TASK OBJECTIVE | Copy out the lines of the records below, and only those lines, from the one with "ATOM 57 N N" through the one with "ATOM 65 N N", exactly as they appear.

STUDY MATERIAL |
....

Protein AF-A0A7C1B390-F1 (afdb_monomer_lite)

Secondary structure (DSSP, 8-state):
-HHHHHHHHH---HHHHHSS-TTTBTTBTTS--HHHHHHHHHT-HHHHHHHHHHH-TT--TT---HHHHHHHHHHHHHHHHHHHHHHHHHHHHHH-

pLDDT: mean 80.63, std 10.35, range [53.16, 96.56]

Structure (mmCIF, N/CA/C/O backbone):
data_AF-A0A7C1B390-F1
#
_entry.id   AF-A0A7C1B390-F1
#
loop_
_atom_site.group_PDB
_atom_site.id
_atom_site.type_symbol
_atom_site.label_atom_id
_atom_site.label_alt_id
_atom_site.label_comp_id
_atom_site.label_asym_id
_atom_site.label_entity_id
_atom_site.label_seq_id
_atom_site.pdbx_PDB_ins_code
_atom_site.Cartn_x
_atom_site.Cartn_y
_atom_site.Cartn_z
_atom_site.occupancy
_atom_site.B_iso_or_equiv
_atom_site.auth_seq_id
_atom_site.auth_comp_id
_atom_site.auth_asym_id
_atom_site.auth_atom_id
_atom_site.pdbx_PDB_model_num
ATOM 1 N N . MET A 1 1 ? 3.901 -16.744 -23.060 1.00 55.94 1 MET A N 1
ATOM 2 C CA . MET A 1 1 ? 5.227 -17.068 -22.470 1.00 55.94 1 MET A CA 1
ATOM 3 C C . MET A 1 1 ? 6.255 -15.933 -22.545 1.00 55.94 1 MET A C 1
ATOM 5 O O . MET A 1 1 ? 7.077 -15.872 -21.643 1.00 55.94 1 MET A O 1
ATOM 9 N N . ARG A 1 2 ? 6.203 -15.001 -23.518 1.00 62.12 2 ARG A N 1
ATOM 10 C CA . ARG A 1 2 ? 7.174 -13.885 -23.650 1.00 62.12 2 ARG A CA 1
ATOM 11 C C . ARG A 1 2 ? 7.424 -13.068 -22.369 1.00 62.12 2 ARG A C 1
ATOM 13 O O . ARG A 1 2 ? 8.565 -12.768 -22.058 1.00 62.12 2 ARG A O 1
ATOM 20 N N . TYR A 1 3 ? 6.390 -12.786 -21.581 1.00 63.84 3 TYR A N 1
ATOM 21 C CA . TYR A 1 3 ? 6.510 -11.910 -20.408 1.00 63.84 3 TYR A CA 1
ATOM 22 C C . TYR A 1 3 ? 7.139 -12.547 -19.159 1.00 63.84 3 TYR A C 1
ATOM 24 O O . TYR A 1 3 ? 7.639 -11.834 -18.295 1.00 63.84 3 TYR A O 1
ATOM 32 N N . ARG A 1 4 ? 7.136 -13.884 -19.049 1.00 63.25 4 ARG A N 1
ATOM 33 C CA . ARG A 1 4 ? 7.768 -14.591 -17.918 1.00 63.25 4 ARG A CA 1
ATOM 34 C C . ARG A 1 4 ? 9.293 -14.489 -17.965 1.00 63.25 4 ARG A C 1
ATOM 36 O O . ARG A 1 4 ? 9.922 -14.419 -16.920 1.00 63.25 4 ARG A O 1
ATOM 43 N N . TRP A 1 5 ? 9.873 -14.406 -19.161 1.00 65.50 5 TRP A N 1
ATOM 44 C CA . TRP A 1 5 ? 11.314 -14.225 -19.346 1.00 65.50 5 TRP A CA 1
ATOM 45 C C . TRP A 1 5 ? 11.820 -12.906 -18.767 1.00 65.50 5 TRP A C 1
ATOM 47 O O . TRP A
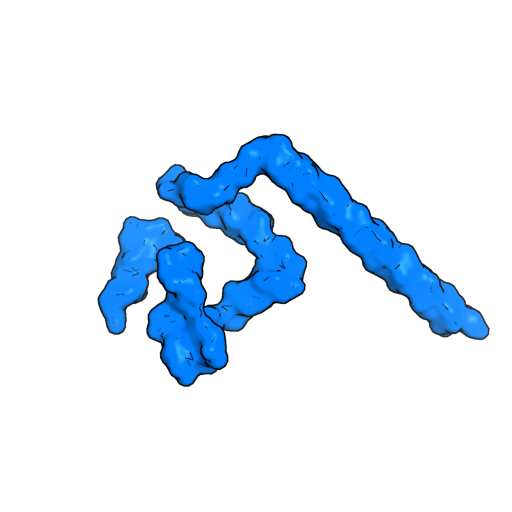 1 5 ? 12.920 -12.848 -18.234 1.00 65.50 5 TRP A O 1
ATOM 57 N N . MET A 1 6 ? 10.989 -11.863 -18.785 1.00 71.50 6 MET A N 1
ATOM 58 C CA . MET A 1 6 ? 11.365 -10.568 -18.224 1.00 71.50 6 MET A CA 1
ATOM 59 C C . MET A 1 6 ? 11.438 -10.580 -16.697 1.00 71.50 6 MET A C 1
ATOM 61 O O . MET A 1 6 ? 12.252 -9.851 -16.136 1.00 71.50 6 MET A O 1
ATOM 65 N N . TYR A 1 7 ? 10.646 -11.427 -16.027 1.00 75.06 7 TYR A N 1
ATOM 66 C CA . TYR A 1 7 ? 10.813 -11.659 -14.592 1.00 75.06 7 TYR A CA 1
ATOM 67 C C . TYR A 1 7 ? 12.198 -12.241 -14.313 1.00 75.06 7 TYR A C 1
ATOM 69 O O . TYR A 1 7 ? 12.916 -11.701 -13.494 1.00 75.06 7 TYR A O 1
ATOM 77 N N . TYR A 1 8 ? 12.642 -13.257 -15.050 1.00 78.25 8 TYR A N 1
ATOM 78 C CA . TYR A 1 8 ? 13.982 -13.818 -14.835 1.00 78.25 8 TYR A CA 1
ATOM 79 C C . TYR A 1 8 ? 15.116 -12.868 -15.236 1.00 78.25 8 TYR A C 1
ATOM 81 O O . TYR A 1 8 ? 16.163 -12.871 -14.602 1.00 78.25 8 TYR A O 1
ATOM 89 N N . ALA A 1 9 ? 14.906 -12.023 -16.248 1.00 76.19 9 ALA A N 1
ATOM 90 C CA . ALA A 1 9 ? 15.913 -11.063 -16.695 1.00 76.19 9 ALA A CA 1
ATOM 91 C C . ALA A 1 9 ? 16.091 -9.868 -15.746 1.00 76.19 9 ALA A C 1
ATOM 93 O O . ALA A 1 9 ? 17.113 -9.194 -15.794 1.00 76.19 9 ALA A O 1
ATOM 94 N N . THR A 1 10 ? 15.083 -9.551 -14.931 1.00 73.88 10 THR A N 1
ATOM 95 C CA . THR A 1 10 ? 15.058 -8.285 -14.183 1.00 73.88 10 THR A CA 1
ATOM 96 C C . THR A 1 10 ? 14.582 -8.398 -12.741 1.00 73.88 10 THR A C 1
ATOM 98 O O . THR A 1 10 ? 14.484 -7.387 -12.055 1.00 73.88 10 THR A O 1
ATOM 101 N N . GLY A 1 11 ? 14.168 -9.602 -12.351 1.00 76.88 11 GLY A N 1
ATOM 102 C CA . GLY A 1 11 ? 13.486 -9.991 -11.117 1.00 76.88 11 GLY A CA 1
ATOM 103 C C . GLY A 1 11 ? 12.190 -9.242 -10.785 1.00 76.88 11 GLY A C 1
ATOM 104 O O . GLY A 1 11 ? 11.558 -9.548 -9.778 1.00 76.88 11 GLY A O 1
ATOM 105 N N . MET A 1 12 ? 11.728 -8.296 -11.616 1.00 79.06 12 MET A N 1
ATOM 106 C CA . MET A 1 12 ? 10.502 -7.550 -11.320 1.00 79.06 12 MET A CA 1
ATOM 107 C C . MET A 1 12 ? 9.249 -8.323 -11.750 1.00 79.06 12 MET A C 1
ATOM 109 O O . MET A 1 12 ? 9.143 -8.740 -12.912 1.00 79.06 12 MET A O 1
ATOM 113 N N . PRO A 1 13 ? 8.238 -8.436 -10.873 1.00 81.50 13 PRO A N 1
ATOM 114 C CA . PRO A 1 13 ? 6.903 -8.877 -11.247 1.00 81.50 13 PRO A CA 1
ATOM 115 C C . PRO A 1 13 ? 6.310 -8.078 -12.417 1.00 81.50 13 PRO A C 1
ATOM 117 O O . PRO A 1 13 ? 6.370 -6.851 -12.461 1.00 81.50 13 PRO A O 1
ATOM 120 N N . GLY A 1 14 ? 5.663 -8.786 -13.349 1.00 82.56 14 GLY A N 1
ATOM 121 C CA . GLY A 1 14 ? 5.117 -8.185 -14.572 1.00 82.56 14 GLY A CA 1
ATOM 122 C C . GLY A 1 14 ? 4.106 -7.059 -14.330 1.00 82.56 14 GLY A C 1
ATOM 123 O O . GLY A 1 14 ? 4.092 -6.097 -15.084 1.00 82.56 14 GLY A O 1
ATOM 124 N N . TRP A 1 15 ? 3.321 -7.123 -13.252 1.00 86.81 15 TRP A N 1
ATOM 125 C CA . TRP A 1 15 ? 2.342 -6.079 -12.933 1.00 86.81 15 TRP A CA 1
ATOM 126 C C . TRP A 1 15 ? 2.968 -4.745 -12.526 1.00 86.81 15 TRP A C 1
ATOM 128 O O . TRP A 1 15 ? 2.404 -3.712 -12.863 1.00 86.81 15 TRP A O 1
ATOM 138 N N . MET A 1 16 ? 4.145 -4.740 -11.893 1.00 83.00 16 MET A N 1
ATOM 139 C CA . MET A 1 16 ? 4.862 -3.488 -11.614 1.00 83.00 16 MET A CA 1
ATOM 140 C C . MET A 1 16 ? 5.504 -2.903 -12.869 1.00 83.00 16 MET A C 1
ATOM 142 O O . MET A 1 16 ? 5.665 -1.694 -12.967 1.00 83.00 16 MET A O 1
ATOM 146 N N . ARG A 1 17 ? 5.843 -3.749 -13.851 1.00 78.38 17 ARG A N 1
ATOM 147 C CA . ARG A 1 17 ? 6.391 -3.297 -15.138 1.00 78.38 17 ARG A CA 1
ATOM 148 C C . ARG A 1 17 ? 5.328 -2.784 -16.103 1.00 78.38 17 ARG A C 1
ATOM 150 O O . ARG A 1 17 ? 5.579 -1.820 -16.813 1.00 78.38 17 ARG A O 1
ATOM 157 N N . PHE A 1 18 ? 4.188 -3.464 -16.187 1.00 82.94 18 PHE A N 1
ATOM 158 C CA . PHE A 1 18 ? 3.201 -3.247 -17.251 1.00 82.94 18 PHE A CA 1
ATOM 159 C C . PHE A 1 18 ? 1.866 -2.688 -16.755 1.00 82.94 18 PHE A C 1
ATOM 161 O O . PHE A 1 18 ? 0.975 -2.464 -17.566 1.00 82.94 18 PHE A O 1
ATOM 168 N N . GLY A 1 19 ? 1.675 -2.531 -15.443 1.00 81.38 19 GLY A N 1
ATOM 169 C CA . GLY A 1 19 ? 0.369 -2.215 -14.852 1.00 81.38 19 GLY A CA 1
ATOM 170 C C . GLY A 1 19 ? -0.612 -3.397 -14.834 1.00 81.38 19 GLY A C 1
ATOM 171 O O . GLY A 1 19 ? -1.701 -3.287 -14.286 1.00 81.38 19 GLY A O 1
ATOM 172 N N . PHE A 1 20 ? -0.229 -4.548 -15.395 1.00 82.44 20 PHE A N 1
ATOM 173 C CA . PHE A 1 20 ? -0.986 -5.800 -15.374 1.00 82.44 20 PHE A CA 1
ATOM 174 C C . PHE A 1 20 ? -0.027 -6.997 -15.357 1.00 82.44 20 PHE A C 1
ATOM 176 O O . PHE A 1 20 ? 1.109 -6.904 -15.822 1.00 82.44 20 PHE A O 1
ATOM 183 N N . SER A 1 21 ? -0.448 -8.148 -14.828 1.00 84.88 21 SER A N 1
ATOM 184 C CA . SER A 1 21 ? 0.361 -9.368 -14.892 1.00 84.88 21 SER A CA 1
ATOM 185 C C . SER A 1 21 ? -0.100 -10.247 -16.052 1.00 84.88 21 SER A C 1
ATOM 187 O O . SER A 1 21 ? -1.232 -10.726 -16.044 1.00 84.88 21 SER A O 1
ATOM 189 N N . PRO A 1 22 ? 0.767 -10.555 -17.029 1.00 80.38 22 PRO A N 1
ATOM 190 C CA . PRO A 1 22 ? 0.381 -11.339 -18.205 1.00 80.38 22 PRO A CA 1
ATOM 191 C C . PRO A 1 22 ? -0.125 -12.755 -17.900 1.00 80.38 22 PRO A C 1
ATOM 193 O O . PRO A 1 22 ? -0.829 -13.340 -18.713 1.00 80.38 22 PRO A O 1
ATOM 196 N N . GLY A 1 23 ? 0.217 -13.318 -16.735 1.00 81.38 23 GLY A N 1
ATOM 197 C CA . GLY A 1 23 ? -0.344 -14.594 -16.269 1.00 81.38 23 GLY A CA 1
ATOM 198 C C . GLY A 1 23 ? -1.753 -14.485 -15.674 1.00 81.38 23 GLY A C 1
ATOM 199 O O . GLY A 1 23 ? -2.381 -15.512 -15.432 1.00 81.38 23 GLY A O 1
ATOM 200 N N . TRP A 1 24 ? -2.230 -13.264 -15.434 1.00 84.31 24 TRP A N 1
ATOM 201 C CA . TRP A 1 24 ? -3.491 -12.951 -14.760 1.00 84.31 24 TRP A CA 1
ATOM 202 C C . TRP A 1 24 ? -4.488 -12.196 -15.642 1.00 84.31 24 TRP A C 1
ATOM 204 O O . TRP A 1 24 ? -5.656 -12.092 -15.273 1.00 84.31 24 TRP A O 1
ATOM 214 N N . VAL A 1 25 ? -4.076 -11.737 -16.827 1.00 85.25 25 VAL A N 1
ATOM 215 C CA . VAL A 1 25 ? -4.999 -11.251 -17.863 1.00 85.25 25 VAL A CA 1
ATOM 216 C C . VAL A 1 25 ? -6.021 -12.347 -18.176 1.00 85.25 25 VAL A C 1
ATOM 218 O O . VAL A 1 25 ? -5.647 -13.484 -18.461 1.00 85.25 25 VAL A O 1
ATOM 221 N N . GLY A 1 26 ? -7.310 -12.019 -18.060 1.00 84.88 26 GLY A N 1
ATOM 222 C CA . GLY A 1 26 ? -8.417 -12.969 -18.222 1.00 84.88 26 GLY A CA 1
ATOM 223 C C . GLY A 1 26 ? -8.665 -13.899 -17.024 1.00 84.88 26 GLY A C 1
ATOM 224 O O . GLY A 1 26 ? -9.633 -14.651 -17.044 1.00 84.88 26 GLY A O 1
ATOM 225 N N . ARG A 1 27 ? -7.829 -13.853 -15.974 1.00 86.12 27 ARG A N 1
ATOM 226 C CA . ARG A 1 27 ? -8.040 -14.577 -14.700 1.00 86.12 27 ARG A CA 1
ATOM 227 C C . ARG A 1 27 ? -8.488 -13.672 -13.557 1.00 86.12 27 ARG A C 1
ATOM 229 O O . ARG A 1 27 ? -9.004 -14.171 -12.564 1.00 86.12 27 ARG A O 1
ATOM 236 N N . SER A 1 28 ? -8.275 -12.366 -13.677 1.00 86.44 28 SER A N 1
ATOM 237 C CA . SER A 1 28 ? -8.834 -11.363 -12.774 1.00 86.44 28 SER A CA 1
ATOM 238 C C . SER A 1 28 ? -9.406 -10.185 -13.572 1.00 86.44 28 SER A C 1
ATOM 240 O O . SER A 1 28 ? -8.908 -9.909 -14.669 1.00 86.44 28 SER A O 1
ATOM 242 N N . PRO A 1 29 ? -10.418 -9.466 -13.041 1.00 84.31 29 PRO A N 1
ATOM 243 C CA . PRO A 1 29 ? -11.042 -8.333 -13.736 1.00 84.31 29 PRO A CA 1
ATOM 244 C C . PRO A 1 29 ? -10.051 -7.227 -14.115 1.00 84.31 29 PRO A C 1
ATOM 246 O O . PRO A 1 29 ? -10.212 -6.561 -15.129 1.00 84.31 29 PRO A O 1
ATOM 249 N N . THR A 1 30 ? -9.002 -7.055 -13.311 1.00 83.06 30 THR A N 1
ATOM 250 C CA . THR A 
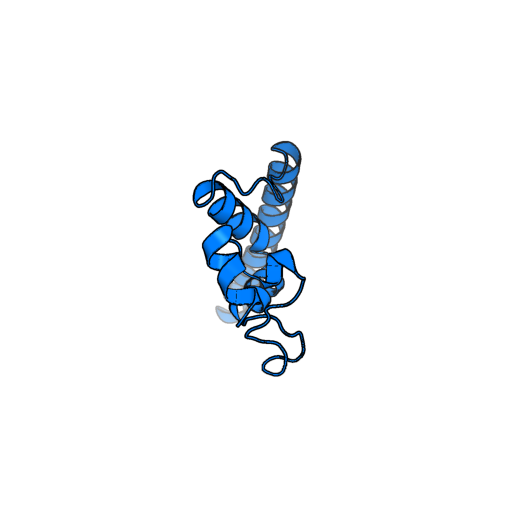1 30 ? -7.959 -6.039 -13.503 1.00 83.06 30 THR A CA 1
ATOM 251 C C . THR A 1 30 ? -6.708 -6.581 -14.194 1.00 83.06 30 THR A C 1
ATOM 253 O O . THR A 1 30 ? -5.769 -5.833 -14.444 1.00 83.06 30 THR A O 1
ATOM 256 N N . GLY A 1 31 ? -6.632 -7.890 -14.459 1.00 84.62 31 GLY A N 1
ATOM 257 C CA . GLY A 1 31 ? -5.403 -8.536 -14.925 1.00 84.62 31 GLY A CA 1
ATOM 258 C C . GLY A 1 31 ? -4.261 -8.520 -13.898 1.00 84.62 31 GLY A C 1
ATOM 259 O O . GLY A 1 31 ? -3.123 -8.850 -14.236 1.00 84.62 31 GLY A O 1
ATOM 260 N N . LEU A 1 32 ? -4.533 -8.136 -12.647 1.00 90.00 32 LEU A N 1
ATOM 261 C CA . LEU A 1 32 ? -3.569 -8.121 -11.549 1.00 90.00 32 LEU A CA 1
ATOM 262 C C . LEU A 1 32 ? -3.565 -9.449 -10.781 1.00 90.00 32 LEU A C 1
ATOM 264 O O . LEU A 1 32 ? -4.617 -10.083 -10.647 1.00 90.00 32 LEU A O 1
ATOM 268 N N . PRO A 1 33 ? -2.406 -9.868 -10.241 1.00 88.44 33 PRO A N 1
ATOM 269 C CA . PRO A 1 33 ? -2.339 -11.008 -9.341 1.00 88.44 33 PRO A CA 1
ATOM 270 C C . PRO A 1 33 ? -2.990 -10.676 -7.988 1.00 88.44 33 PRO A C 1
ATOM 272 O O . PRO A 1 33 ? -2.956 -9.514 -7.575 1.00 88.44 33 PRO A O 1
ATOM 275 N N . PRO A 1 34 ? -3.481 -11.681 -7.239 1.00 87.69 34 PRO A N 1
ATOM 276 C CA . PRO A 1 34 ? -4.044 -11.494 -5.903 1.00 87.69 34 PRO A CA 1
ATOM 277 C C . PRO A 1 34 ? -3.104 -10.742 -4.957 1.00 87.69 34 PRO A C 1
ATOM 279 O O . PRO A 1 34 ? -3.539 -9.853 -4.239 1.00 87.69 34 PRO A O 1
ATOM 282 N N . ALA A 1 35 ? -1.798 -11.024 -5.022 1.00 86.06 35 ALA A N 1
ATOM 283 C CA . ALA A 1 35 ? -0.799 -10.320 -4.221 1.00 86.06 35 ALA A CA 1
ATOM 284 C C . ALA A 1 35 ? -0.730 -8.812 -4.532 1.00 86.06 35 ALA A C 1
ATOM 286 O O . ALA A 1 35 ? -0.632 -8.009 -3.614 1.00 86.06 35 ALA A O 1
ATOM 287 N N . ALA A 1 36 ? -0.838 -8.407 -5.803 1.00 88.44 36 ALA A N 1
ATOM 288 C CA . ALA A 1 36 ? -0.865 -6.984 -6.152 1.00 88.44 36 ALA A CA 1
ATOM 289 C C . ALA A 1 36 ? -2.156 -6.321 -5.663 1.00 88.44 36 ALA A C 1
ATOM 291 O O . ALA A 1 36 ? -2.113 -5.221 -5.126 1.00 88.44 36 ALA A O 1
ATOM 292 N N . GLN A 1 37 ? -3.295 -7.011 -5.791 1.00 86.75 37 GLN A N 1
ATOM 293 C CA . GLN A 1 37 ? -4.564 -6.507 -5.266 1.00 86.75 37 GLN A CA 1
ATOM 294 C C . GLN A 1 37 ? -4.505 -6.316 -3.746 1.00 86.75 37 GLN A C 1
ATOM 296 O O . GLN A 1 37 ? -4.944 -5.285 -3.250 1.00 86.75 37 GLN A O 1
ATOM 301 N N . TYR A 1 38 ? -3.907 -7.263 -3.019 1.00 86.69 38 TYR A N 1
ATOM 302 C CA . TYR A 1 38 ? -3.712 -7.165 -1.575 1.00 86.69 38 TYR A CA 1
ATOM 303 C C . TYR A 1 38 ? -2.825 -5.977 -1.185 1.00 86.69 38 TYR A C 1
ATOM 305 O O . TYR A 1 38 ? -3.205 -5.188 -0.323 1.00 86.69 38 TYR A O 1
ATOM 313 N N . LEU A 1 39 ? -1.670 -5.806 -1.835 1.00 88.25 39 LEU A N 1
ATOM 314 C CA . LEU A 1 39 ? -0.757 -4.691 -1.554 1.00 88.25 39 LEU A CA 1
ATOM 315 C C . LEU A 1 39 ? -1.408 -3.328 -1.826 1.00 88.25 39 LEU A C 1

....

THE COMPLETED TASK |
ATOM 57 N N . MET A 1 6 ? 10.989 -11.863 -18.785 1.00 71.50 6 MET A N 1
ATOM 58 C CA . MET A 1 6 ? 11.365 -10.568 -18.224 1.00 71.50 6 MET A CA 1
ATOM 59 C C . MET A 1 6 ? 11.438 -10.580 -16.697 1.00 71.50 6 MET A C 1
ATOM 61 O O . MET A 1 6 ? 12.252 -9.851 -16.136 1.00 71.50 6 MET A O 1
ATOM 65 N N . TYR A 1 7 ? 10.646 -11.427 -16.027 1.00 75.06 7 TYR A N 1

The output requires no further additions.